Kawasan proyek SGAR di Kalimantan Barat. (Mind ID)
Energi

Harga Anjlok, Bos MIND ID Minta Batasi Smelter Nikel

  • Oversupply pada ferronickel telah memicu jatuhnya harga komoditas tersebut di pasar global. Alhasil, harga patokan saat ini tidak dapat memenuhi biaya produksi smelter.

Energi

Debrinata Rizky

JAKARTA - Holding BUMN Pertambangan MIND ID mengusulkan adanya kebijakan pembatasan jumlah smelter melalui moratorium perizinan. Langkah ini perlu agar tidak menyebabkan kelebihan pasokan (oversupply) pada komoditas.

Direktur Utama MIND ID Hendi Prio Santoso mengatakan hal ini didasari oleh kondisi kelebihan pasokan telah terjadi pada smelter yang menghasilkan ferronickel sebagai bahan untuk membuat stainless steel.

Menurutnya oversupply pada ferronickel telah memicu jatuhnya harga komoditas tersebut di pasar global. Alhasil, harga patokan saat ini tidak dapat memenuhi biaya produksi smelter.

"Kami berharap agar ada dukungan dari sisi tata kelola mohon adanya pembatasan jumlah smelter yang dilakukan karena banyaknya jumlah smelter ini kami khawatirkan akan membuat oversupply dari sisi pasar dunia," kata Hendi dalam RDP dengan Komisi XII, pada Rabu, 4 Desember 2024.

Selain pembatasan smelter ia juga meminta pemerintah agar mengelola tata niaga misalnya insentif importasi yang tidak diberikan kepada produk yang telah diproduksi dalam negeri.

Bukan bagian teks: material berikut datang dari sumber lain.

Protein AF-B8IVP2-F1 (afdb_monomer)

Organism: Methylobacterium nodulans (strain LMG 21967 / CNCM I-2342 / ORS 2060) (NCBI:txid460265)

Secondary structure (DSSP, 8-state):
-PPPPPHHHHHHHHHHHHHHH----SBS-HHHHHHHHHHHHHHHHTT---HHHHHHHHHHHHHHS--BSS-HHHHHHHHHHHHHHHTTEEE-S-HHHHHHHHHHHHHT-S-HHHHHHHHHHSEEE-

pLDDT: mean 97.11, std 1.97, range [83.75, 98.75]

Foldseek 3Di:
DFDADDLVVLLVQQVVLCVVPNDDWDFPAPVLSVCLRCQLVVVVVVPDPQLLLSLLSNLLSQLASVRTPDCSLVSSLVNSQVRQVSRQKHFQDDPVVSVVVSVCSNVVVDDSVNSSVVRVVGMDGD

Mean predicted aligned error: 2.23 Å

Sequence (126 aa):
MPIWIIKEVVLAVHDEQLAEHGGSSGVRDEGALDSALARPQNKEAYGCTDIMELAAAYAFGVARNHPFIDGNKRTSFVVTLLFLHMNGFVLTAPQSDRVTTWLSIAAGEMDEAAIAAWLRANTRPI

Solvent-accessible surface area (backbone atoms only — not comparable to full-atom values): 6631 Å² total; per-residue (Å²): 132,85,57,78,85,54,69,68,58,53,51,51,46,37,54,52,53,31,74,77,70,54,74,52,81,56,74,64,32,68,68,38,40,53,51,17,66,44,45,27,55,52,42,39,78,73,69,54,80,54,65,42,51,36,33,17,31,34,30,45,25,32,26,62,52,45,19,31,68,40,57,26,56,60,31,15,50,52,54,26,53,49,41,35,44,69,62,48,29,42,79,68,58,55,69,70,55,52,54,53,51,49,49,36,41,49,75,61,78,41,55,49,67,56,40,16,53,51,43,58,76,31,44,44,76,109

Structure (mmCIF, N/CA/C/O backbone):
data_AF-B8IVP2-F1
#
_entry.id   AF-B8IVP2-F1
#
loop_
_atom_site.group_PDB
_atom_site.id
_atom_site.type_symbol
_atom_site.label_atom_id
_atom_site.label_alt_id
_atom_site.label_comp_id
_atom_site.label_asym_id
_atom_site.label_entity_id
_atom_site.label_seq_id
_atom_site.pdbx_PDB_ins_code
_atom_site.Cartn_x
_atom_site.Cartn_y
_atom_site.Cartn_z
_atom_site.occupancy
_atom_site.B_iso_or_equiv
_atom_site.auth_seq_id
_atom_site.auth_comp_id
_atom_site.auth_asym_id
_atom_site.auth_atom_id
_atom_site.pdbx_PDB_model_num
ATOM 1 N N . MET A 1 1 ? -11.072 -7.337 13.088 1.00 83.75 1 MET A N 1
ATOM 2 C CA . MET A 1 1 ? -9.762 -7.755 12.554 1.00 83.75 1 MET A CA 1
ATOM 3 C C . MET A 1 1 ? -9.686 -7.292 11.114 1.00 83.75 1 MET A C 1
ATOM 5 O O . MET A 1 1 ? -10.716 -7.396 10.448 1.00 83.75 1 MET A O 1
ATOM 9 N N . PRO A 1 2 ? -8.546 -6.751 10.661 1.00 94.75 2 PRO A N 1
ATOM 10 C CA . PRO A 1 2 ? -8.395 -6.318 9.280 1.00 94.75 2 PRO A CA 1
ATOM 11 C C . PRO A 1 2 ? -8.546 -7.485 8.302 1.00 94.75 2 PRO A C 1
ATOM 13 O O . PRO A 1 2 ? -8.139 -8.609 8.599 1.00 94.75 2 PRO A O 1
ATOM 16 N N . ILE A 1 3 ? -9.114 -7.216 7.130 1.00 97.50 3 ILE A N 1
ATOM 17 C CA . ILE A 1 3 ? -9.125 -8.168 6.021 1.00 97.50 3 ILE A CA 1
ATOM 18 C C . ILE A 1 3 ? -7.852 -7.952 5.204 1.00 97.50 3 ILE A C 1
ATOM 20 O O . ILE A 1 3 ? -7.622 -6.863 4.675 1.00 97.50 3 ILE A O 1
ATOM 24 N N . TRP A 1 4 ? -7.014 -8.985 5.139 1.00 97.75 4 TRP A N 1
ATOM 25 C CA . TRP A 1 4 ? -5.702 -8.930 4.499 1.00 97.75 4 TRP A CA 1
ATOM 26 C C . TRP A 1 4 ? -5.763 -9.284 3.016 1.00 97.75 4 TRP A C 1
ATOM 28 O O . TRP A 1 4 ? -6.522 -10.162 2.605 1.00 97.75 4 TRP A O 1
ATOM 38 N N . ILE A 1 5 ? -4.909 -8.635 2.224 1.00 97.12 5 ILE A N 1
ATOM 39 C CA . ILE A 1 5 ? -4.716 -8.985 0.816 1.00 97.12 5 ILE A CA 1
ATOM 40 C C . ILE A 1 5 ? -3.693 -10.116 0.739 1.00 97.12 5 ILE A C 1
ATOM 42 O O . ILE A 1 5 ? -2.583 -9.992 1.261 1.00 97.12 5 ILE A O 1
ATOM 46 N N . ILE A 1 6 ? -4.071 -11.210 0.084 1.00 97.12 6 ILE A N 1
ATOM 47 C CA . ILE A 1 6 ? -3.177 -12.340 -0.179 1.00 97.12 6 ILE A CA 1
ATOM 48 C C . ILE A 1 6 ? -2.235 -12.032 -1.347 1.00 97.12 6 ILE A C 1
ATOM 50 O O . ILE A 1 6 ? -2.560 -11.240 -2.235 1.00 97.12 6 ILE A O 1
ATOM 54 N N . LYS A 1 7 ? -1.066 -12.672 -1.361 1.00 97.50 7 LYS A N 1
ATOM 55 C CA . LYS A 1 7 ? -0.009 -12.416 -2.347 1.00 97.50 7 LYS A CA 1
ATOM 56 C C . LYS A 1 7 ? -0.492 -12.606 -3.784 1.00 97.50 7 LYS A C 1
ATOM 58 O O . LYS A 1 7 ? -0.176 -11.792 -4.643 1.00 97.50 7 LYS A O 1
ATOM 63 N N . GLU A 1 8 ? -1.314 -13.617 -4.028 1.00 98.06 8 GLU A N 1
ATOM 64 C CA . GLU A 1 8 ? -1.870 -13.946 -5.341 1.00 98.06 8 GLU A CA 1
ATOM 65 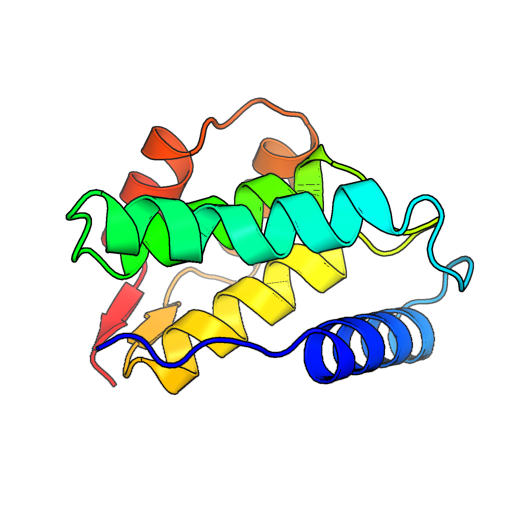C C . GLU A 1 8 ? -2.714 -12.798 -5.904 1.00 98.06 8 GLU A C 1
ATOM 67 O O . GLU A 1 8 ? -2.652 -12.509 -7.095 1.00 98.06 8 GLU A O 1
ATOM 72 N N . VAL A 1 9 ? -3.452 -12.091 -5.043 1.00 98.06 9 VAL A N 1
ATOM 73 C CA . VAL A 1 9 ? -4.222 -10.906 -5.445 1.00 98.06 9 VAL A CA 1
ATOM 74 C C . VAL A 1 9 ? -3.290 -9.750 -5.789 1.00 98.06 9 VAL A C 1
ATOM 76 O O . VAL A 1 9 ? -3.544 -9.028 -6.744 1.00 98.06 9 VAL A O 1
ATOM 79 N N . VAL A 1 10 ? -2.185 -9.582 -5.059 1.00 98.12 10 VAL A N 1
ATOM 80 C CA . VAL A 1 10 ? -1.191 -8.542 -5.367 1.00 98.12 10 VAL A CA 1
ATOM 81 C C . VAL A 1 10 ? -0.505 -8.806 -6.707 1.00 98.12 10 VAL A C 1
ATOM 83 O O . VAL A 1 10 ? -0.302 -7.867 -7.473 1.00 98.12 10 VAL A O 1
ATOM 86 N N . LEU A 1 11 ? -0.192 -10.069 -7.006 1.00 98.12 11 LEU A N 1
ATOM 87 C CA . LEU A 1 11 ? 0.345 -10.482 -8.305 1.00 98.12 11 LEU A CA 1
ATOM 88 C C . LEU A 1 11 ? -0.672 -10.243 -9.429 1.00 98.12 11 LEU A C 1
ATOM 90 O O . LEU A 1 11 ? -0.326 -9.642 -10.439 1.00 98.12 11 LEU A O 1
ATOM 94 N N . ALA A 1 12 ? -1.940 -10.611 -9.225 1.00 97.94 12 ALA A N 1
ATOM 95 C CA . ALA A 1 12 ? -2.995 -10.362 -10.207 1.00 97.94 12 ALA A CA 1
ATOM 96 C C . ALA A 1 12 ? -3.210 -8.860 -10.468 1.00 97.94 12 ALA A C 1
ATOM 98 O O . ALA A 1 12 ? -3.336 -8.442 -11.616 1.00 97.94 12 ALA A O 1
ATOM 99 N N . VAL A 1 13 ? -3.189 -8.036 -9.414 1.00 97.88 13 VAL A N 1
ATOM 100 C CA . VAL A 1 13 ? -3.235 -6.572 -9.534 1.00 97.88 13 VAL A CA 1
ATOM 101 C C . VAL A 1 13 ? -2.035 -6.057 -10.328 1.00 97.88 13 VAL A C 1
ATOM 103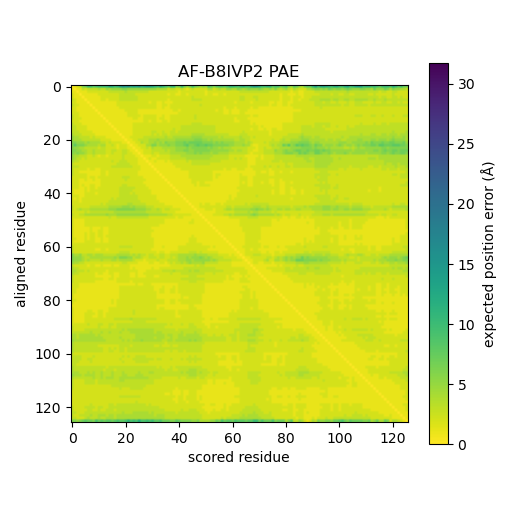 O O . VAL A 1 13 ? -2.199 -5.187 -11.177 1.00 97.88 13 VAL A O 1
ATOM 106 N N . HIS A 1 14 ? -0.829 -6.567 -10.072 1.00 98.25 14 HIS A N 1
ATOM 107 C CA . HIS A 1 14 ? 0.365 -6.176 -10.825 1.00 98.25 14 HIS A CA 1
ATOM 108 C C . HIS A 1 14 ? 0.222 -6.489 -12.318 1.00 98.25 14 HIS A C 1
ATOM 110 O O . HIS A 1 14 ? 0.428 -5.593 -13.141 1.00 98.25 14 HIS A O 1
ATOM 116 N N . ASP A 1 15 ? -0.199 -7.708 -12.654 1.00 97.50 15 ASP A N 1
ATOM 117 C CA . ASP A 1 15 ? -0.410 -8.141 -14.036 1.00 97.50 15 ASP A CA 1
ATOM 118 C C . ASP A 1 15 ? -1.463 -7.277 -14.748 1.00 97.50 15 ASP A C 1
ATOM 120 O O . ASP A 1 15 ? -1.241 -6.831 -15.876 1.00 97.50 15 ASP A O 1
ATOM 124 N N . GLU A 1 16 ? -2.575 -6.960 -14.078 1.00 97.19 16 GLU A N 1
ATOM 125 C CA . GLU A 1 16 ? -3.620 -6.082 -14.618 1.00 97.19 16 GLU A CA 1
ATOM 126 C C . GLU A 1 16 ? -3.096 -4.659 -14.873 1.00 97.19 16 GLU A C 1
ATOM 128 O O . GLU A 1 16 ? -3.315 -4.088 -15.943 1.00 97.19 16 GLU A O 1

Kemudian, pemberlakuan penetapan kuota produksi mineral kritis dan mineral strategis nasional oleh Menteri ESDM berdasarkan rekomendasi dari BUMN dan asosiasi pertambangan.  Dalam hal ini, pihaknya menilai BUMN harus mendapatkan kuota yang dominan untuk memastikan stabilitas harga.

Berdasarkan data Kementerian ESDM, hingga akhir 2023 ada lima smelter feronikel yang aktif berproduksi. Diantaranya PT Aneka Tambang (Antam) di Pomalaa, Kolaka, Sulawesi Tenggara, PT Vale Indonesia di Sulawesi Selatan. Ada juga PT Wanatiara Persada di Maluku Utara, PT Fajar Bhakti Lintas Nusantara di Maluku Utara dan PT Weda Bay Nickel di Maluku Utara.

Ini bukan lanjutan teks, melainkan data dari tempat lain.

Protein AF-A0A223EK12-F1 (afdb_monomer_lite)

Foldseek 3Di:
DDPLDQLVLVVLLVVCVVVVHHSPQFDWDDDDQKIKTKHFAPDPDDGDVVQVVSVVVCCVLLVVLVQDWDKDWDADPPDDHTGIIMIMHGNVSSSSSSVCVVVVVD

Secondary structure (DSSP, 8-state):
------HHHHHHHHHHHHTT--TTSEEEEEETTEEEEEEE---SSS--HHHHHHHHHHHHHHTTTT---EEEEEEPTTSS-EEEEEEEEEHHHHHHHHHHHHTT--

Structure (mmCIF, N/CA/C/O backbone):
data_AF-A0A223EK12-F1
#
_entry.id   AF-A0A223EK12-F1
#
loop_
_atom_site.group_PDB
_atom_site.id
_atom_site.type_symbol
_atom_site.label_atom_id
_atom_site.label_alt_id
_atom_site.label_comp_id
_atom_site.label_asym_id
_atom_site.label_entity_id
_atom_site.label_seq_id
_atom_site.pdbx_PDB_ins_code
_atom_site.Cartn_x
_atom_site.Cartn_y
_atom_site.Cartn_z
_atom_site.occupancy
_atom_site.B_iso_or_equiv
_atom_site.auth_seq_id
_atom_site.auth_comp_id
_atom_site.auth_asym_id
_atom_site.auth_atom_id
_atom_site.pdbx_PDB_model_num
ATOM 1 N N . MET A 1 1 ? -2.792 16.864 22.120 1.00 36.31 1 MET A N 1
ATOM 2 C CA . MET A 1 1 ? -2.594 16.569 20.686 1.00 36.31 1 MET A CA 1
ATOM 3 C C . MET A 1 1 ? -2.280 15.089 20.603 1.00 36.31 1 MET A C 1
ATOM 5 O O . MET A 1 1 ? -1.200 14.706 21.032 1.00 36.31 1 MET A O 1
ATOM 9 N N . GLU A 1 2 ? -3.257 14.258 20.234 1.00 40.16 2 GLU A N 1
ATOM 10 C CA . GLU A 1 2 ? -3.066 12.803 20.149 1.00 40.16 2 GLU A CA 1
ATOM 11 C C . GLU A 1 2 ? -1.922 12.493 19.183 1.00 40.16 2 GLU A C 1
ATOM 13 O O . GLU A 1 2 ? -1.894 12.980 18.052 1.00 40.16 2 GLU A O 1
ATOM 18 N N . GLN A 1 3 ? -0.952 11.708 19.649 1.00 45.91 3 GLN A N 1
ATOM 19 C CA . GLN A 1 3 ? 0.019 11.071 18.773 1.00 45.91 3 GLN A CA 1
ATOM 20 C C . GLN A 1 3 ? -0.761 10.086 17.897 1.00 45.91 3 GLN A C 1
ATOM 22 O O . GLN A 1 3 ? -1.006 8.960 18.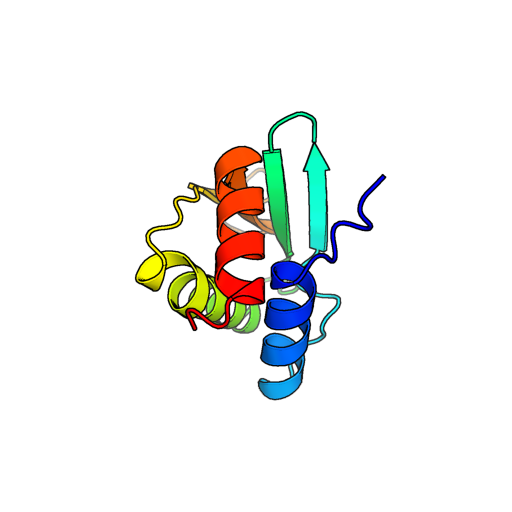311 1.00 45.91 3 GLN A O 1
ATOM 27 N N . ASN A 1 4 ? -1.193 10.525 16.713 1.00 59.78 4 ASN A N 1
ATOM 28 C CA . ASN A 1 4 ? -1.790 9.648 15.710 1.00 59.78 4 ASN A CA 1
ATOM 29 C C . ASN A 1 4 ? -0.726 8.626 15.295 1.00 59.78 4 ASN A C 1
ATOM 31 O O . ASN A 1 4 ? 0.148 8.914 14.475 1.00 59.78 4 ASN A O 1
ATOM 35 N N . HIS A 1 5 ? -0.749 7.456 15.922 1.00 80.81 5 HIS A N 1
ATOM 36 C CA . HIS A 1 5 ? 0.111 6.351 15.548 1.00 80.81 5 HIS A CA 1
ATOM 37 C C . HIS A 1 5 ? -0.327 5.878 14.157 1.00 80.81 5 HIS A C 1
ATOM 39 O O . HIS A 1 5 ? -1.495 5.555 13.953 1.00 80.81 5 HIS A O 1
ATOM 45 N N . ASP A 1 6 ? 0.586 5.862 13.184 1.00 93.06 6 ASP A N 1
ATOM 46 C CA . ASP A 1 6 ? 0.272 5.374 11.838 1.00 93.06 6 ASP A CA 1
ATOM 47 C C . ASP A 1 6 ? 0.286 3.835 11.830 1.00 93.06 6 ASP A C 1
ATOM 49 O O . ASP A 1 6 ? 1.257 3.174 11.437 1.00 93.06 6 ASP A O 1
ATOM 53 N N . TYR A 1 7 ? -0.790 3.260 12.370 1.00 95.75 7 TYR A N 1
ATOM 54 C CA . TYR A 1 7 ? -1.022 1.825 12.474 1.00 95.75 7 TYR A CA 1
ATOM 55 C C . TYR A 1 7 ? -0.958 1.141 11.111 1.00 95.75 7 TYR A C 1
ATOM 57 O O . TYR A 1 7 ? -0.351 0.074 10.998 1.00 95.75 7 TYR A O 1
ATOM 65 N N . TYR A 1 8 ? -1.525 1.753 10.068 1.00 97.44 8 TYR A N 1
ATOM 66 C CA . TYR A 1 8 ? -1.542 1.141 8.745 1.00 97.44 8 TYR A CA 1
ATOM 67 C C . TYR A 1 8 ? -0.163 1.124 8.094 1.00 97.44 8 TYR A C 1
ATOM 69 O O . TYR A 1 8 ? 0.270 0.080 7.599 1.00 97.44 8 TYR A O 1
ATOM 77 N N . GLN A 1 9 ? 0.578 2.234 8.151 1.00 97.44 9 GLN A N 1
ATOM 78 C CA . GLN A 1 9 ? 1.952 2.260 7.661 1.00 97.44 9 GLN A CA 1
ATOM 79 C C . GLN A 1 9 ? 2.816 1.214 8.377 1.00 97.44 9 GLN A C 1
ATOM 81 O O . GLN A 1 9 ? 3.620 0.524 7.739 1.00 97.44 9 GLN A O 1
ATOM 86 N N . ASN A 1 10 ? 2.650 1.071 9.692 1.00 96.50 10 ASN A N 1
ATOM 87 C CA . ASN A 1 10 ? 3.373 0.079 10.481 1.00 96.50 10 ASN A CA 1
ATOM 88 C C . ASN A 1 10 ? 2.979 -1.358 10.116 1.00 96.50 10 ASN A C 1
ATOM 90 O O . ASN A 1 10 ? 3.866 -2.202 9.959 1.00 96.50 10 ASN A O 1
ATOM 94 N N . LEU A 1 11 ? 1.686 -1.633 9.934 1.00 97.06 11 LEU A N 1
ATOM 95 C CA . LEU A 1 11 ? 1.184 -2.930 9.484 1.00 97.06 11 LEU A CA 1
ATOM 96 C C . LEU A 1 11 ? 1.762 -3.297 8.115 1.00 97.06 11 LEU A C 1
ATOM 98 O O . LEU A 1 11 ? 2.393 -4.345 7.984 1.00 97.06 11 LEU A O 1
ATOM 102 N N . LEU A 1 12 ? 1.629 -2.418 7.118 1.00 98.06 12 LEU A N 1
ATOM 103 C CA . LEU A 1 12 ? 2.088 -2.701 5.759 1.00 98.06 12 LEU A CA 1
ATOM 104 C C . LEU A 1 12 ? 3.598 -2.967 5.716 1.00 98.06 12 LEU A C 1
ATOM 106 O O . LEU A 1 12 ? 4.042 -3.910 5.062 1.00 98.06 12 LEU A O 1
ATOM 110 N N . LYS A 1 13 ? 4.401 -2.192 6.459 1.00 97.94 13 LYS A N 1
ATOM 111 C CA . LYS A 1 13 ? 5.852 -2.421 6.568 1.00 97.94 13 LYS A CA 1
ATOM 112 C C . LYS A 1 13 ? 6.188 -3.764 7.220 1.00 97.94 13 LYS A C 1
ATOM 114 O O . LYS A 1 13 ? 7.140 -4.416 6.791 1.00 97.94 13 LYS A O 1
ATOM 119 N N . ARG A 1 14 ? 5.435 -4.182 8.245 1.00 97.56 14 ARG A N 1
ATOM 120 C CA . ARG A 1 14 ? 5.609 -5.496 8.890 1.00 97.56 14 ARG A CA 1
ATOM 121 C C . ARG A 1 14 ? 5.259 -6.636 7.938 1.00 97.56 14 ARG A C 1
ATOM 123 O O . ARG A 1 14 ? 6.043 -7.574 7.845 1.00 97.56 14 ARG A O 1
ATOM 130 N N . LEU A 1 15 ? 4.155 -6.521 7.201 1.00 97.88 15 LEU A N 1
ATOM 131 C CA . LEU A 1 15 ? 3.748 -7.507 6.196 1.00 97.88 15 LEU A CA 1
ATOM 132 C C . LEU A 1 15 ? 4.772 -7.609 5.058 1.00 97.88 15 LEU A C 1
ATOM 134 O O . LEU A 1 15 ? 5.193 -8.707 4.718 1.00 97.88 15 LEU A O 1
ATOM 138 N N . CYS A 1 16 ? 5.283 -6.476 4.559 1.00 98.12 16 CYS A N 1
ATOM 139 C CA . CYS A 1 16 ? 6.381 -6.482 3.587 1.00 98.12 16 CYS A CA 1
ATOM 140 C C . CYS A 1 16 ? 7.594 -7.254 4.121 1.00 98.12 16 CYS A C 1
ATOM 142 O O . CYS A 1 16 ? 8.130 -8.113 3.429 1.00 98.12 16 CYS A O 1
ATOM 144 N N . LYS A 1 17 ? 8.005 -6.987 5.370 1.00 98.12 17 LYS A N 1
ATOM 145 C CA . LYS A 1 17 ? 9.133 -7.691 5.993 1.00 98.12 17 LYS A CA 1
ATOM 146 C C . LYS A 1 17 ? 8.875 -9.199 6.113 1.00 98.12 17 LYS A C 1
ATOM 148 O O . LYS A 1 17 ? 9.807 -9.968 5.899 1.00 98.12 17 LYS A O 1
ATOM 153 N N . ALA A 1 18 ? 7.650 -9.611 6.446 1.00 97.62 18 ALA A N 1
ATOM 154 C CA . ALA A 1 18 ? 7.262 -11.022 6.518 1.00 97.62 18 ALA A CA 1
ATOM 155 C C . ALA A 1 18 ? 7.359 -11.723 5.148 1.00 97.62 18 ALA A C 1
ATOM 157 O O . ALA A 1 18 ? 7.792 -12.869 5.080 1.00 97.62 18 ALA A O 1
ATOM 158 N N . ASP A 1 19 ? 7.079 -10.997 4.064 1.00 96.19 19 ASP A N 1
ATOM 159 C CA . ASP A 1 19 ? 7.184 -11.475 2.679 1.00 96.19 19 ASP A CA 1
ATOM 160 C C . ASP A 1 19 ? 8.599 -11.355 2.074 1.00 96.19 19 ASP A C 1
ATOM 162 O O . ASP A 1 19 ? 8.779 -11.527 0.865 1.00 96.19 19 ASP A O 1
ATOM 166 N N . ASN A 1 20 ? 9.619 -11.068 2.893 1.00 97.00 20 ASN A N 1
ATOM 167 C CA . ASN A 1 20 ? 10.999 -10.780 2.472 1.00 97.00 20 ASN A CA 1
ATOM 168 C C . ASN A 1 20 ? 11.133 -9.576 1.518 1.00 97.00 20 ASN A C 1
ATOM 170 O O . ASN A 1 20 ? 12.100 -9.471 0.767 1.00 97.00 20 ASN A O 1
ATOM 174 N N . ILE A 1 21 ? 10.190 -8.635 1.575 1.00 97.38 21 ILE A N 1
ATOM 175 C CA . ILE A 1 21 ? 10.208 -7.378 0.826 1.00 97.38 21 ILE A CA 1
ATOM 176 C C . ILE A 1 21 ? 10.767 -6.272 1.725 1.00 97.38 21 ILE A C 1
ATOM 178 O O . ILE A 1 21 ? 10.422 -6.150 2.904 1.00 97.38 21 ILE A O 1
ATOM 182 N N . SER A 1 22 ? 11.616 -5.406 1.168 1.00 96.81 22 SER A N 1
ATOM 183 C CA . SER A 1 22 ? 12.147 -4.263 1.917 1.00 96.81 22 SER A CA 1
ATOM 184 C C . SER A 1 22 ? 11.012 -3.363 2.441 1.00 96.81 22 SER A C 1
ATOM 186 O O . SER A 1 22 ? 10.236 -2.836 1.639 1.00 96.81 22 SER A O 1
ATOM 188 N N . PRO A 1 23 ? 10.943 -3.057 3.754 1.00 96.38 23 PRO A N 1
ATOM 189 C CA . PRO A 1 23 ? 9.908 -2.181 4.317 1.00 96.38 23 PRO A CA 1
ATOM 190 C C . PRO A 1 23 ? 10.051 -0.715 3.872 1.00 96.38 23 PRO A C 1
ATOM 192 O O . PRO A 1 23 ? 9.219 0.124 4.201 1.00 96.38 23 PRO A O 1
ATOM 195 N N . ARG A 1 24 ? 11.121 -0.380 3.137 1.00 96.06 24 ARG A N 1
ATOM 196 C CA . ARG A 1 24 ? 11.322 0.935 2.507 1.00 96.06 24 ARG A CA 1
ATOM 197 C C . ARG A 1 24 ? 10.750 1.013 1.088 1.00 96.06 24 ARG A C 1
ATOM 199 O O . ARG A 1 24 ? 10.794 2.087 0.489 1.00 96.06 24 ARG A O 1
ATOM 206 N N . LYS A 1 25 ? 10.279 -0.112 0.537 1.00 96.19 25 LYS A N 1
ATOM 207 C CA . LYS A 1 25 ? 9.710 -0.182 -0.809 1.00 96.19 25 LYS A CA 1
ATOM 208 C C . LYS A 1 25 ? 8.378 0.568 -0.923 1.00 96.19 25 LYS A C 1
ATOM 210 O O . LYS A 1 25 ? 8.308 1.417 -1.810 1.00 96.19 25 LYS A O 1
ATOM 215 N N . PRO A 1 26 ? 7.374 0.353 -0.046 1.00 97.69 26 PRO A N 1
ATOM 216 C CA . PRO A 1 26 ? 6.223 1.246 0.014 1.00 97.69 26 PRO A CA 1
ATOM 217 C C . PRO A 1 26 ? 6.640 2.572 0.663 1.00 97.69 26 PRO A C 1
ATOM 219 O O . PRO A 1 26 ? 6.977 2.629 1.850 1.00 97.69 26 PRO A O 1
ATOM 222 N N . ARG A 1 27 ? 6.643 3.652 -0.119 1.00 98.00 27 ARG A N 1
ATOM 223 C CA . ARG A 1 27 ? 6.964 5.002 0.363 1.00 98.00 27 ARG A CA 1
ATOM 224 C C . ARG A 1 27 ? 5.688 5.797 0.557 1.00 98.00 27 ARG A C 1
ATOM 226 O O . ARG A 1 27 ? 4.921 5.949 -0.380 1.00 98.00 27 ARG A O 1
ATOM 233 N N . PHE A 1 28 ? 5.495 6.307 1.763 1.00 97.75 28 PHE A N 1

Masalah Oversupply Tak Kunjung Diatasi

Sebelumnya, Asosiasi Penambang Nikel Indonesia (APNI) mendorong pengusaha untuk mengimpor bijih nikel. Hal tersebut bertujuan untuk menjaga cadangan nikel dalam negeri agar tidak berlebihan.

Sekretaris Umum APNI Meidy Katrin Lengkey meminta, pemerintah untuk tidak berlebihan dalam menerbitkan Rencana Kerja dan Anggaran Biaya (RKAB) untuk rencana produksi nikel.

Meidy mengatakan, alasan mendorong impor bijih nikel Karena dengan importasi bijih nikel pada akhirnya akan berdampak pada proyeksi produksi dan harga di pasar dunia.

Meski tak menampik, harga biji nikel impor memang lebih mahal dari bijih nikel lokal, namun dengan cara tersebut impor biji nikel akan meningkatkan harga domestik. Sehingga Ia meminta pemerintah memberikan ruang impor dalam RKAB industri nikel.

Menurut data APNI, kebutuhan komoditas untuk industri smelter nikel hanya sekitar 215 juta ton hingga 2027. Namun pabrikan butuh membangun stok bijih nikel yang membuat total kebutuhan bijih nikel hingga 2027 sekitar 280 juta ton.

Berdasarkan data Direktorat Jenderal Mineral dan Batu Bara pada Mei 2024 bahwa tahun telah menerima pengajuan RKAB 747 perusahaan mineral termasuk salah satunya adalah nikel. Berdasarkan RKAB yang telah diajukan, jumlah rencana produksi nikel Indonesia untuk periode 2024-2027 sebesar 240 juta ton.